O CEO da Stratum, Rocelo Lopes, e mais 34 pessoas entraram com uma representação judicial contra a empresa Atlas Quantum.

O objetivo da ação é investigar “possíveis infrações penais, com a indicação de provável responsável que em princípio enseja a violação de bens e interesses jurídicos”.

Rocelo citou especificamente a criação criptomoeda BTCQ como motivação para abertura da representação. 

Os autores estão sendo representados pelo escritório do advogado Jorge Calazans.

Sobre a Atlas

A representação aponta que o dono da Atlas, Rodrigo Marques dos Santos, captou cerca de 39 mil investidores sem autorização da Comissão de Valores Mobiliários (CVM).

A promessa era de retornos de 60% ao ano e 5% ao mês com suposta arbitragem com criptomoedas.

Assim, segundo o documento obtido com exclusividade pelo CriptoFácil, a empresa teria captado cerca de R$ 200 milhões.
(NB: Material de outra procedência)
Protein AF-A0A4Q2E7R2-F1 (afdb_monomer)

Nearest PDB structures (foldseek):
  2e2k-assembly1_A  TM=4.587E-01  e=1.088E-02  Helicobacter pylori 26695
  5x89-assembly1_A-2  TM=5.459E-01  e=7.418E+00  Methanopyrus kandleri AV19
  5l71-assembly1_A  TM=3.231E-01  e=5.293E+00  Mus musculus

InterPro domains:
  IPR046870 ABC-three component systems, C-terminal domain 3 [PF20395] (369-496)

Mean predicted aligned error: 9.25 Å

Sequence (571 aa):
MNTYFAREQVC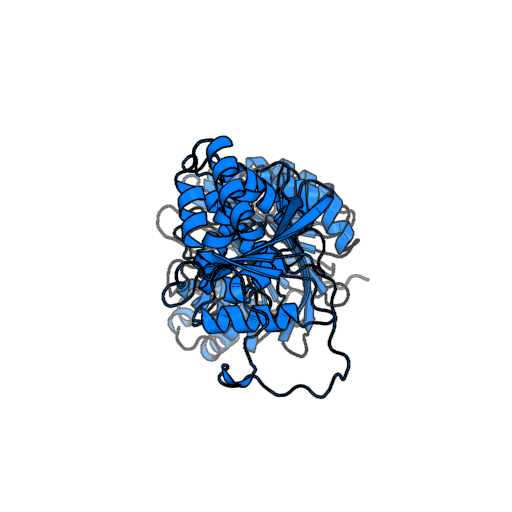SVDEIHRLFREYMPEQPELLASNYLAYRSVYTRYSNATMLYGKRLHSVLIHQRGHEALKTLDEMLTTHLPRQTGSQPSVIVFCADAFTLSDYATLNNLVSSYPFPVVLQAGFGCVKGSELNGLRKLAINFPDGDTTLYPADADYKGGWCWIKEENSAPEVWLLLETTDRGSGTGHGRLSLRLSFADINLWCTLSGDFYPDTLNKHLLCEKVLVGMKDDRSGRGNILLVSSAGPIQQDTVCRQVNLFNMLRRQSELGVVLCHAAENPEISEALRHATGFFPLSTGDDRLFLCPKAQDFFLLRSSHIASVILTLAFDKTRNSFSLIDSFLYQRHAGQLLSLSKGIQMELDRMLSPLIPSTMYPMTSVGLTDLRQGILTGTIPYPENLVQYALNGTGSENNTEPDSLHYHRIALLRILQALSYLSGDVNISWQSDTSMTAHLSWEQSGGQKDGILGWDAQGMNYIQVQSRLLEWMRDGSWHPDLFVFALFEGHMPAGQNRVPLDLTRNDIVQPDEIPDSTVMPRISRRAWVVGLMDLVQNSMTSTTAADRTSFLKQIQGLKNG

Organism: Enterobacter cloacae (NCBI:txid550)

Radius of gyration: 29.24 Å; Cα contacts (8 Å, |Δi|>4): 1098; chains: 1; bounding box: 72×53×89 Å

Secondary structure (DSSP, 8-state):
-----PPPP---HHHHHHHHHHH-TT-TTHHHH-HHHHT-EEEEE-S----BTTEEEEEEE---HHHHHHHHHHIIIIIHHHHHTT--EEEEE-TTS--GGGHHHHHHHHHH--S-EEEEEEEEEEEHHHHHHHTTSSEE-TT-TT----TTSEEEEEEEEEE-TTSPPEEEEEE--S--STTB---SSEEEEE-SSEEEEEEEHHHHS-SSTT--THHHHHHHHHHH-TT--EEEEEEEEES---HHHHHHHHHHHHHHTTTS-EEEEEEEE-S-TTS-TTSTTS-EEE--SS--TTSEEPTTSTT-EE-S-TT--EEEEEEEEETTTTEEEEEEEEEEEEETTEEEEE--HHHHHHHHHHGGGTT-TT-HHHHHHHHHHHHHHHHT-SS-HHHHHHHHHHTT-------GGGGGTTHHHHHHHHHHHHHHTTSTTEEE---TTSS-SEEEEPTTS-EEEEEEEEEEEEEHHHHHHHHHHHHHSSS----EEEEEEEES-PPTT--BPPTT--GGGS--PPP-------------EEEEEHHHHHHHHHH--SHHHHHHHHHHHHHHHH-

pLDDT: mean 83.95, std 14.32, range [28.56, 98.56]

Foldseek 3Di:
DDPDPDQFDQDDLVRLLVLCCVQVVVQVVVNPPPSVLLVQAQEAEDQDDQQDVQKAKEKFFAAADPLSLLVLLCCLPPPVCVVQPQHEYEYAYALCRAAPVCVVSVQVSLQPRQHWYKYKYHNAKDFLLVVLVCLVDQEDESLDSPDRDDGQAIWRWIKIWTDHHNDRIHIYIGTAQADPDDRHDTGRHWYWYHYPAAIETEEEACQLQPPDPNGVSNLSSVLSVCVSPPVLHAYEYRYRHEEDDDLVSVLVSLVSVVSSLVRGQYKYQYHYDYDDPPNDLQCLDGGDMPAEPDDDLQWDDRPNRHRDTHGNHPQQSMKIWIWRQDRPVSHIHTPDMWTWGADPNDIATQDGLLLRLVLRLLVVVLPDPQQVLQNVLSVVVNVCSRNCAPPHSQLLVCCAEVNLDPDSPDRSVCVVVCSVSSVLQSSLVSSLCSDPQKHQDRDPLERARIWGADPPRAIEGETEYEHPPAAPVRVLVSVLVSLFDPDDYAAYEYAYDHPDDDDPPPFWRDNPDDPVVDDDDDDDDDDPDGPPRPYIYGYDHSVVSSVLSNPDDDPVSSVVVVVVSVVSVVD

Structure (mmCIF, N/CA/C/O backbone):
data_AF-A0A4Q2E7R2-F1
#
_entry.id   AF-A0A4Q2E7R2-F1
#
loop_
_atom_site.group_PDB
_atom_site.id
_atom_site.type_symbol
_atom_site.label_atom_id
_atom_site.label_alt_id
_atom_site.label_comp_id
_atom_site.label_asym_id
_atom_site.label_entity_id
_atom_site.label_seq_id
_atom_site.pdbx_PDB_ins_code
_atom_site.Cartn_x
_atom_site.Cartn_y
_atom_site.Cartn_z
_atom_site.occupancy
_atom_site.B_iso_or_equiv
_atom_site.auth_seq_id
_atom_site.auth_comp_id
_atom_site.auth_asym_id
_atom_site.auth_atom_id
_atom_site.pdbx_PDB_model_num
ATOM 1 N N . MET A 1 1 ? 25.344 -22.552 -21.761 1.00 28.56 1 MET A N 1
ATOM 2 C CA . MET A 1 1 ? 24.839 -22.812 -23.128 1.00 28.56 1 MET A CA 1
ATOM 3 C C . MET A 1 1 ? 24.056 -21.574 -23.519 1.00 28.56 1 MET A C 1
ATOM 5 O O . MET A 1 1 ? 22.985 -21.370 -22.970 1.00 28.56 1 MET A O 1
ATOM 9 N N . ASN A 1 2 ? 24.637 -20.679 -24.322 1.00 29.88 2 ASN A N 1
ATOM 10 C CA . ASN A 1 2 ? 24.068 -19.341 -24.508 1.00 29.88 2 ASN A CA 1
ATOM 11 C C . ASN A 1 2 ? 22.983 -19.371 -25.584 1.00 29.88 2 ASN A C 1
ATOM 13 O O . ASN A 1 2 ? 23.288 -19.308 -26.775 1.00 29.88 2 ASN A O 1
ATOM 17 N N . THR A 1 3 ? 21.720 -19.422 -25.166 1.00 35.00 3 THR A N 1
ATOM 18 C CA . THR A 1 3 ? 20.608 -18.955 -25.994 1.00 35.00 3 THR A CA 1
ATOM 19 C C . THR A 1 3 ? 20.783 -17.461 -26.230 1.00 35.00 3 THR A C 1
ATOM 21 O O . THR A 1 3 ? 20.385 -16.639 -25.414 1.00 35.00 3 THR A O 1
ATOM 24 N N . TYR A 1 4 ? 21.394 -17.103 -27.360 1.00 40.31 4 TYR A N 1
ATOM 25 C CA . TYR A 1 4 ? 21.209 -15.772 -27.923 1.00 40.31 4 TYR A CA 1
ATOM 26 C C . TYR A 1 4 ? 19.709 -15.583 -28.152 1.00 40.31 4 TYR A C 1
ATOM 28 O O . TYR A 1 4 ? 19.135 -16.266 -29.004 1.00 40.31 4 TYR A O 1
ATOM 36 N N . PHE A 1 5 ? 19.077 -14.663 -27.420 1.00 48.66 5 PHE A N 1
ATOM 37 C CA . PHE A 1 5 ? 17.761 -14.174 -27.811 1.00 48.66 5 PHE A CA 1
ATOM 38 C C . PHE A 1 5 ? 17.888 -13.598 -29.220 1.00 48.66 5 PHE A C 1
ATOM 40 O O . PHE A 1 5 ? 18.572 -12.595 -29.442 1.00 48.66 5 PHE A O 1
ATOM 47 N N . ALA A 1 6 ? 17.254 -14.256 -30.190 1.00 45.38 6 ALA A N 1
ATOM 48 C CA . ALA A 1 6 ? 17.026 -13.636 -31.481 1.00 45.38 6 ALA A CA 1
ATOM 49 C C . ALA A 1 6 ? 16.221 -12.361 -31.215 1.00 45.38 6 ALA A C 1
ATOM 51 O O . ALA A 1 6 ? 15.178 -12.430 -30.563 1.00 45.38 6 ALA A O 1
ATOM 52 N N . ARG A 1 7 ? 16.723 -11.209 -31.682 1.00 52.59 7 ARG A N 1
ATOM 53 C CA . ARG A 1 7 ? 15.984 -9.943 -31.589 1.00 52.59 7 ARG A CA 1
ATOM 54 C C . ARG A 1 7 ? 14.571 -10.168 -32.122 1.00 52.59 7 ARG A C 1
ATOM 56 O O . ARG A 1 7 ? 14.406 -10.819 -33.155 1.00 52.59 7 ARG A O 1
ATOM 63 N N . GLU A 1 8 ? 13.595 -9.649 -31.389 1.00 65.25 8 GLU A N 1
ATOM 64 C CA . GLU A 1 8 ? 12.178 -9.817 -31.694 1.00 65.25 8 GLU A CA 1
ATOM 65 C C . GLU A 1 8 ? 11.851 -9.461 -33.151 1.00 65.25 8 GLU A C 1
ATOM 67 O O . GLU A 1 8 ? 12.489 -8.601 -33.770 1.00 65.25 8 GLU A O 1
ATOM 72 N N . GLN A 1 9 ? 10.864 -10.158 -33.720 1.00 58.91 9 GLN A N 1
ATOM 73 C CA . GLN A 1 9 ? 10.411 -9.835 -35.066 1.00 58.91 9 GLN A CA 1
ATOM 74 C C . GLN A 1 9 ? 9.612 -8.545 -34.988 1.00 58.91 9 GLN A C 1
ATOM 76 O O . GLN A 1 9 ? 8.540 -8.525 -34.403 1.00 58.91 9 GLN A O 1
ATOM 81 N N . VAL A 1 10 ? 10.112 -7.507 -35.646 1.00 68.00 10 VAL A N 1
ATOM 82 C CA . VAL A 1 10 ? 9.424 -6.224 -35.756 1.00 68.00 10 VAL A CA 1
ATOM 83 C C . VAL A 1 10 ? 8.164 -6.394 -36.616 1.00 68.00 10 VAL A C 1
ATOM 85 O O . VAL A 1 10 ? 8.284 -6.595 -37.829 1.00 68.00 10 VAL A O 1
ATOM 88 N N . CYS A 1 11 ? 6.971 -6.293 -36.017 1.00 72.44 11 CYS A N 1
ATOM 89 C CA . CYS A 1 11 ? 5.689 -6.306 -36.733 1.00 72.44 11 CYS A CA 1
ATOM 90 C C . CYS A 1 11 ? 5.682 -5.288 -37.875 1.00 72.44 11 CYS A C 1
ATOM 92 O O . CYS A 1 11 ? 6.077 -4.132 -37.690 1.00 72.44 11 CYS A O 1
ATOM 94 N N . SER A 1 12 ? 5.202 -5.680 -39.055 1.00 80.12 12 SER A N 1
ATOM 95 C CA . SER A 1 12 ? 5.048 -4.760 -40.186 1.00 80.12 12 SER A CA 1
ATOM 96 C C . SER A 1 12 ? 4.046 -3.638 -39.875 1.00 80.12 12 SER A C 1
ATOM 98 O O . SER A 1 12 ? 3.197 -3.758 -38.992 1.00 80.12 12 SER A O 1
ATOM 100 N N . VAL A 1 13 ? 4.132 -2.526 -40.611 1.00 78.25 13 VAL A N 1
ATOM 101 C CA . VAL A 1 13 ? 3.214 -1.386 -40.429 1.00 78.25 13 VAL A CA 1
ATOM 102 C C . VAL A 1 13 ? 1.756 -1.813 -40.650 1.00 78.25 13 VAL A C 1
ATOM 104 O O . VAL A 1 13 ? 0.885 -1.419 -39.882 1.00 78.25 13 VAL A O 1
ATOM 107 N N . ASP A 1 14 ? 1.495 -2.697 -41.617 1.00 81.88 14 ASP A N 1
ATOM 108 C CA . ASP A 1 14 ? 0.152 -3.228 -41.883 1.00 81.88 14 ASP A CA 1
ATOM 109 C C . ASP A 1 14 ? -0.375 -4.141 -40.766 1.00 81.88 14 ASP A C 1
ATOM 111 O O . ASP A 1 14 ? -1.579 -4.150 -40.495 1.00 81.88 14 ASP A O 1
ATOM 115 N N . GLU A 1 15 ? 0.502 -4.896 -40.097 1.00 82.69 15 GLU A N 1
ATOM 116 C CA . GLU A 1 15 ? 0.140 -5.688 -38.915 1.00 82.69 15 GLU A CA 1
ATOM 117 C C . GLU A 1 15 ? -0.200 -4.780 -37.730 1.00 82.69 15 GLU A C 1
ATOM 119 O O . GLU A 1 15 ? -1.233 -4.988 -37.098 1.00 82.69 15 GLU A O 1
ATOM 124 N N . ILE A 1 16 ? 0.586 -3.724 -37.491 1.00 79.56 16 ILE A N 1
ATOM 125 C CA . ILE A 1 16 ? 0.312 -2.713 -36.456 1.00 79.56 16 ILE A CA 1
ATOM 126 C C . ILE A 1 16 ? -1.017 -1.985 -36.747 1.00 79.56 16 ILE A C 1
ATOM 128 O O . ILE A 1 16 ? -1.875 -1.875 -35.873 1.00 79.56 16 ILE A O 1
ATOM 132 N N . HIS A 1 17 ? -1.258 -1.570 -37.994 1.00 80.38 17 HIS A N 1
ATOM 133 C CA . HIS A 1 17 ? -2.522 -0.944 -38.406 1.00 80.38 17 HIS A CA 1
ATOM 134 C C . HIS A 1 17 ? -3.728 -1.893 -38.356 1.00 80.38 17 HIS A C 1
ATOM 136 O O . HIS A 1 17 ? -4.872 -1.439 -38.274 1.00 80.38 17 HIS A O 1
ATOM 142 N N . ARG A 1 18 ? -3.524 -3.212 -38.455 1.00 82.94 18 ARG A N 1
ATOM 143 C CA . ARG A 1 18 ? -4.582 -4.203 -38.210 1.00 82.94 18 ARG A CA 1
ATOM 144 C C . ARG A 1 18 ? -4.866 -4.309 -36.712 1.00 82.94 18 ARG A C 1
ATOM 146 O O . ARG A 1 18 ? -6.018 -4.175 -36.321 1.00 82.94 18 ARG A O 1
ATOM 153 N N . LEU A 1 19 ? -3.812 -4.435 -35.905 1.00 81.88 19 LEU A N 1
ATOM 154 C CA . LEU A 1 19 ? -3.861 -4.549 -34.448 1.00 81.88 19 LEU A CA 1
ATOM 155 C C . LEU A 1 19 ? -4.599 -3.360 -33.804 1.00 81.88 19 LEU A C 1
ATOM 157 O O . LEU A 1 19 ? -5.523 -3.562 -33.023 1.00 81.88 19 LEU A O 1
ATOM 161 N N . PHE A 1 20 ? -4.281 -2.120 -34.187 1.00 81.19 20 PHE A N 1
ATOM 162 C CA . PHE A 1 20 ? -4.980 -0.943 -33.650 1.00 81.19 20 PHE A CA 1
ATOM 163 C C . PHE A 1 20 ? -6.439 -0.837 -34.115 1.00 81.19 20 PHE A C 1
ATOM 165 O O . PHE A 1 20 ? -7.294 -0.471 -33.316 1.00 81.19 20 PHE A O 1
ATOM 172 N N . ARG A 1 21 ? -6.775 -1.219 -35.357 1.00 80.81 21 ARG A N 1
ATOM 173 C CA . ARG A 1 21 ? -8.186 -1.263 -35.802 1.00 80.81 21 ARG A CA 1
ATOM 174 C C . ARG A 1 21 ? -9.018 -2.306 -35.058 1.00 80.81 21 ARG A C 1
ATOM 176 O O . ARG A 1 21 ? -10.221 -2.125 -34.920 1.00 80.81 21 ARG A O 1
ATOM 183 N N . GLU A 1 22 ? -8.391 -3.391 -34.622 1.00 82.50 22 GLU A N 1
ATOM 184 C CA . GLU A 1 22 ? -9.043 -4.493 -33.916 1.00 82.50 22 GLU A CA 1
ATOM 185 C C . GLU A 1 22 ? -9.228 -4.191 -32.418 1.00 82.50 22 GLU A C 1
ATOM 187 O O . GLU A 1 22 ? -10.283 -4.484 -31.860 1.00 82.50 22 GLU A O 1
ATOM 192 N N . TYR A 1 23 ? -8.236 -3.552 -31.781 1.00 76.19 23 TYR A N 1
ATOM 193 C CA . TYR A 1 23 ? -8.186 -3.375 -30.321 1.00 76.19 23 TYR A CA 1
ATOM 194 C C . TYR A 1 23 ? -8.363 -1.937 -29.819 1.00 76.19 23 TYR A C 1
ATOM 196 O O . TYR A 1 23 ? -8.621 -1.740 -28.633 1.00 76.19 23 TYR A O 1
ATOM 204 N N . MET A 1 24 ? -8.262 -0.937 -30.698 1.00 76.25 24 MET A N 1
ATOM 205 C CA . MET A 1 24 ? -8.465 0.490 -30.400 1.00 76.25 24 MET A CA 1
ATOM 206 C C . MET A 1 24 ? -9.308 1.180 -31.504 1.00 76.25 24 MET A C 1
ATOM 208 O O . MET A 1 24 ? -8.903 2.211 -32.047 1.00 76.25 24 MET A O 1
ATOM 212 N N . PRO A 1 25 ? -10.490 0.634 -31.874 1.00 68.75 25 PRO A N 1
ATOM 213 C CA . PRO A 1 25 ? -11.265 1.093 -33.035 1.00 68.75 25 PRO A CA 1
ATOM 214 C C . PRO A 1 25 ? -11.776 2.539 -32.928 1.00 68.75 25 PRO A C 1
ATOM 216 O O . PRO A 1 25 ? -12.032 3.170 -33.950 1.00 68.75 25 PRO A O 1
ATOM 219 N N . GLU A 1 26 ? -11.910 3.076 -31.713 1.00 64.75 26 GLU A N 1
ATOM 220 C CA . GLU A 1 26 ? -12.396 4.442 -31.463 1.00 64.75 26 GLU A CA 1
ATOM 221 C C . GLU A 1 26 ? -11.339 5.533 -31.724 1.00 64.75 26 GLU A C 1
ATOM 223 O O . GLU A 1 26 ? -11.644 6.719 -31.617 1.00 64.75 26 GLU A O 1
ATOM 228 N N . GLN A 1 27 ? -10.101 5.165 -32.086 1.00 61.78 27 GLN A N 1
ATOM 229 C CA . GLN A 1 27 ? -8.977 6.098 -32.249 1.00 61.78 27 GLN A CA 1
ATOM 230 C C . GLN A 1 27 ? -8.364 6.053 -33.670 1.00 61.78 27 GLN A C 1
ATOM 232 O O . GLN A 1 27 ? -7.181 5.744 -33.839 1.00 61.78 27 GLN A O 1
ATOM 237 N N . PRO A 1 28 ? -9.135 6.390 -34.728 1.00 53.47 28 PRO A N 1
ATOM 238 C CA . PRO A 1 28 ? -8.677 6.301 -36.119 1.00 53.47 28 PRO A CA 1
ATOM 239 C C . PRO A 1 28 ? -7.495 7.230 -36.456 1.00 53.47 28 PRO A C 1
ATOM 241 O O . PRO A 1 28 ? -6.759 6.956 -37.401 1.00 53.47 28 PRO A O 1
ATOM 244 N N . GLU A 1 29 ? -7.272 8.299 -35.686 1.00 53.47 29 GLU A N 1
ATOM 245 C CA . GLU A 1 29 ? -6.173 9.259 -35.895 1.00 53.47 29 GLU A CA 1
ATOM 246 C C . GLU A 1 29 ? -4.774 8.662 -35.617 1.00 53.47 29 GLU A C 1
ATOM 248 O O . GLU A 1 29 ? -3.787 9.086 -36.229 1.00 53.47 29 GLU A O 1
ATOM 253 N N . LEU A 1 30 ? -4.684 7.626 -34.767 1.00 54.44 30 LEU A N 1
ATOM 254 C CA . LEU A 1 30 ? -3.432 6.906 -34.469 1.00 54.44 30 LEU A CA 1
ATOM 255 C C . LEU A 1 30 ? -2.858 6.195 -35.709 1.00 54.44 30 LEU A C 1
ATOM 257 O O . LEU A 1 30 ? -1.643 6.080 -35.871 1.00 54.44 30 LEU A O 1
ATOM 261 N N . LEU A 1 31 ? -3.731 5.762 -36.625 1.00 53.34 31 LEU A N 1
ATOM 262 C CA . LEU A 1 31 ? -3.362 5.056 -37.860 1.00 53.34 31 LEU A CA 1
ATOM 263 C C . LEU A 1 31 ? -2.714 5.969 -38.914 1.00 53.34 31 LEU A C 1
ATOM 265 O O . LEU A 1 31 ? -2.146 5.474 -39.885 1.00 53.34 31 LEU A O 1
ATOM 269 N N . ALA A 1 32 ? -2.838 7.292 -38.768 1.00 50.56 32 ALA A N 1
ATOM 270 C CA . ALA A 1 32 ? -2.516 8.243 -39.831 1.00 50.56 32 ALA A CA 1
ATOM 271 C C . ALA A 1 32 ? -1.180 8.982 -39.649 1.00 50.56 32 ALA A C 1
ATOM 273 O O . ALA A 1 32 ? -0.690 9.564 -40.615 1.00 50.56 32 ALA A O 1
ATOM 274 N N . SER A 1 33 ? -0.604 9.012 -38.438 1.00 49.53 33 SER A N 1
ATOM 275 C CA . SER A 1 33 ? 0.378 10.057 -38.096 1.00 49.53 33 SER A CA 1
ATOM 276 C C . SER A 1 33 ? 1.643 9.635 -37.337 1.00 49.53 33 SER A C 1
ATOM 278 O O . SER A 1 33 ? 2.606 10.399 -37.381 1.00 49.53 33 SER A O 1
ATOM 280 N N . ASN A 1 34 ? 1.704 8.474 -36.659 1.00 61.72 34 ASN A N 1
ATOM 281 C CA . ASN A 1 34 ? 2.747 8.283 -35.630 1.00 61.72 34 ASN A CA 1
ATOM 282 C C . ASN A 1 34 ? 3.404 6.887 -35.514 1.00 61.72 34 ASN A C 1
ATOM 284 O O . ASN A 1 34 ? 3.860 6.508 -34.436 1.00 61.72 34 ASN A O 1
ATOM 288 N N . TYR A 1 35 ? 3.527 6.126 -36.615 1.00 64.62 35 TYR A N 1
ATOM 289 C CA . TYR A 1 35 ? 4.046 4.738 -36.592 1.00 64.62 35 TYR A CA 1
ATOM 290 C C . TYR A 1 35 ? 5.403 4.560 -35.873 1.00 64.62 35 TYR A C 1
ATOM 292 O O . TYR A 1 35 ? 5.654 3.516 -35.267 1.00 64.62 35 TYR A O 1
ATOM 300 N N . LEU A 1 36 ? 6.284 5.568 -35.943 1.00 68.44 36 LEU A N 1
ATOM 301 C CA . LEU A 1 36 ? 7.591 5.547 -35.283 1.00 68.44 36 LEU A CA 1
ATOM 302 C C . LEU A 1 36 ? 7.467 5.594 -33.757 1.00 68.44 36 LEU A C 1
ATOM 304 O O . LEU A 1 36 ? 8.195 4.873 -33.082 1.00 68.44 36 LEU A O 1
ATOM 308 N N . ALA A 1 37 ? 6.533 6.381 -33.213 1.00 74.06 37 ALA A N 1
ATOM 309 C CA . ALA A 1 37 ? 6.398 6.586 -31.772 1.00 74.06 37 ALA A CA 1
ATOM 310 C C . ALA A 1 37 ? 6.011 5.298 -31.024 1.00 74.06 37 ALA A C 1
ATOM 312 O O . ALA A 1 37 ? 6.506 5.053 -29.923 1.00 74.06 37 ALA A O 1
ATOM 313 N N . TYR A 1 38 ? 5.195 4.433 -31.637 1.00 73.75 38 TYR A N 1
ATOM 314 C CA . TYR A 1 38 ? 4.818 3.130 -31.066 1.00 73.75 38 TYR A CA 1
ATOM 315 C C . TYR A 1 38 ? 5.984 2.132 -31.029 1.00 73.75 38 TYR A C 1
ATOM 317 O O . TYR A 1 38 ? 5.999 1.228 -30.199 1.00 73.75 38 TYR A O 1
ATOM 325 N N . ARG A 1 39 ? 6.987 2.315 -31.898 1.00 75.19 39 ARG A N 1
ATOM 326 C CA . ARG A 1 39 ? 8.241 1.544 -31.898 1.00 75.19 39 ARG A CA 1
ATOM 327 C C . ARG A 1 39 ? 9.365 2.203 -31.097 1.00 75.19 39 ARG A C 1
ATOM 329 O O . ARG A 1 39 ? 10.458 1.643 -31.029 1.00 75.19 39 ARG A O 1
ATOM 336 N N . SER A 1 40 ? 9.128 3.364 -30.487 1.00 85.19 40 SER A N 1
ATOM 337 C CA . SER A 1 40 ? 10.116 4.057 -29.658 1.00 85.19 40 SER A CA 1
ATOM 338 C C . SER A 1 40 ? 10.275 3.385 -28.288 1.00 85.19 40 SER A C 1
ATOM 340 O O . SER A 1 40 ? 9.889 3.928 -27.249 1.00 85.19 40 SER A O 1
ATOM 342 N N . VAL A 1 41 ? 10.835 2.174 -28.299 1.00 89.19 41 VAL A N 1
ATOM 343 C CA . VAL A 1 41 ? 11.082 1.324 -27.131 1.00 89.19 41 VAL A CA 1
ATOM 344 C C . VAL A 1 41 ? 12.509 0.780 -27.208 1.00 89.19 41 VAL A C 1
ATOM 346 O O . VAL A 1 41 ? 12.855 0.031 -28.123 1.00 89.19 41 VAL A O 1
ATOM 349 N N . TYR A 1 42 ? 13.341 1.119 -26.227 1.00 92.06 42 TYR A N 1
ATOM 350 C CA . TYR A 1 42 ? 14.620 0.452 -26.016 1.00 92.06 42 TYR A CA 1
ATOM 351 C C . TYR A 1 42 ? 14.378 -0.861 -25.268 1.00 92.06 42 TYR A C 1
ATOM 353 O O . TYR A 1 42 ? 13.692 -0.868 -24.248 1.00 92.06 42 TYR A O 1
ATOM 361 N N . THR A 1 43 ? 14.943 -1.976 -25.744 1.00 92.69 43 THR A N 1
ATOM 362 C CA . THR A 1 43 ? 14.811 -3.281 -25.070 1.00 92.69 43 THR A CA 1
ATOM 363 C C . THR A 1 43 ? 16.163 -3.802 -24.589 1.00 92.69 43 THR A C 1
ATOM 365 O O . THR A 1 43 ? 17.007 -4.176 -25.405 1.00 92.69 43 THR A O 1
ATOM 368 N N . ARG A 1 44 ? 16.343 -3.875 -23.264 1.00 93.31 44 ARG A N 1
ATOM 369 C CA . ARG A 1 44 ? 17.495 -4.503 -22.597 1.00 93.31 44 ARG A CA 1
ATOM 370 C C . ARG A 1 44 ? 17.162 -5.969 -22.326 1.00 93.31 44 ARG A C 1
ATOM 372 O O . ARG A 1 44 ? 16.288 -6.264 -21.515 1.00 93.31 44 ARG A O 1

Em agosto de 2019, a CVM emitiu um “Stop Order” informando que a empresa não estava habilitada a ofertar os investimento.

Depois disso, os clientes começaram a tentar sacar seus Bitcoins da plataforma, mas não tiveram sucesso. Assim, as vítimas não conseguiram reaver seus investimentos.

“Ante o exposto, fica claro que ardilosamente o noticiado Rodrigo Marques dos Santos, operava de maneira clandestina, induzindo a erro os investidores, fazendo a captação de investimento coletivo através da ATLAS QUANTUM”, diz a representação.

BTCQ

A representação também aborda a criptomoeda criada supostamente para pagar os investidores lesados, o BTCQ. O ativo só existe na plataforma da Atlas.

O documento explica que Rodrigo Marques criou o ativo sem notificar os investidores que passaram a recebê-lo ao invés do Bitcoin.

“Ocorre, Excelência, que o que parece ser uma solução, é apenas mais uma manobra adotada por Rodrigo com o intuito de ludibriar os clientes, uma vez que estas moedas digitais que só existem na Atlas Quantum não valem tanto quanto os Bitcoins, visto que seu deságio gira em torno de 90%”, sustenta a representação.

Rocelo Lopes, por meio de sua assessoria, falou ao CriptoFácil sobre a representação. Segundo ele:

“Não é justo com os usuários que compraram Bitcoin receberem um token sem valor, por mais que ele mesmo esteja criando usabilidade para quem quiser converter, por desespero de estarem precisando de dinheiro ou por não acreditarem que haverá justiça.”

Lopes reforça que vai continuar tentando ajudar os usuários lesados pela Atlas Quantum:

“Mesmo entrando na justiça contra Rodrigo Marques, seguimos apoiando os usuários lesados pelas Atlas e, como prova disso, vamos abrir na StratumX o par de negociação com BTC. Ainda esse mês os usuários poderão negociar BTCq/BTC.”

Grupo econômico da Atlas

A representação ainda cita o grupo econômico Atlas Quantum.

Segundo o advogado Calazans, esse grupo é uma fraude arquitetada por Rodrigo Marques. Isso porque ele teria aberto várias empresas para dar ar de legalidade às operações:

“Assim temos indícios do crime de estelionato, visto que os Noticiados se utilizaram do engano e da fraude para levar vantagem ilícita, causando prejuízo a milhares pessoas.”

Além disso, a representação aborda a compra da Anubistrade pela Atlas. De acordo com o documento, a Anubis se revelou um outro esquema liderado por Matheus dos Santos Grijó.

Portanto, os problemas da Atlas se estenderam aos clientes da AnubisTrade. Eles também tiveram que aderir ao BTCQ se quisessem reaver seus investimentos.

“A pergunta que não quer calar é: como a Atlas Quantum conseguiu pagar a Anubis em um momento em que não consegue pagar os seus próprios clientes?”, questiona a representação.

Pedido de prisão preventiva

Nesse sentido, a representação diz que fica claro que Rodrigo Marques “está se subtraindo da aplicação da lei penal”.

Por isso, segundo Calazans, é “notória e cristalina a necessidade da decretação da prisão preventiva”.

Para o advogado, Rodrigo Marques pode interferir no andamento do processo e, se solto, pode “furtar-se da aplicação da lei”.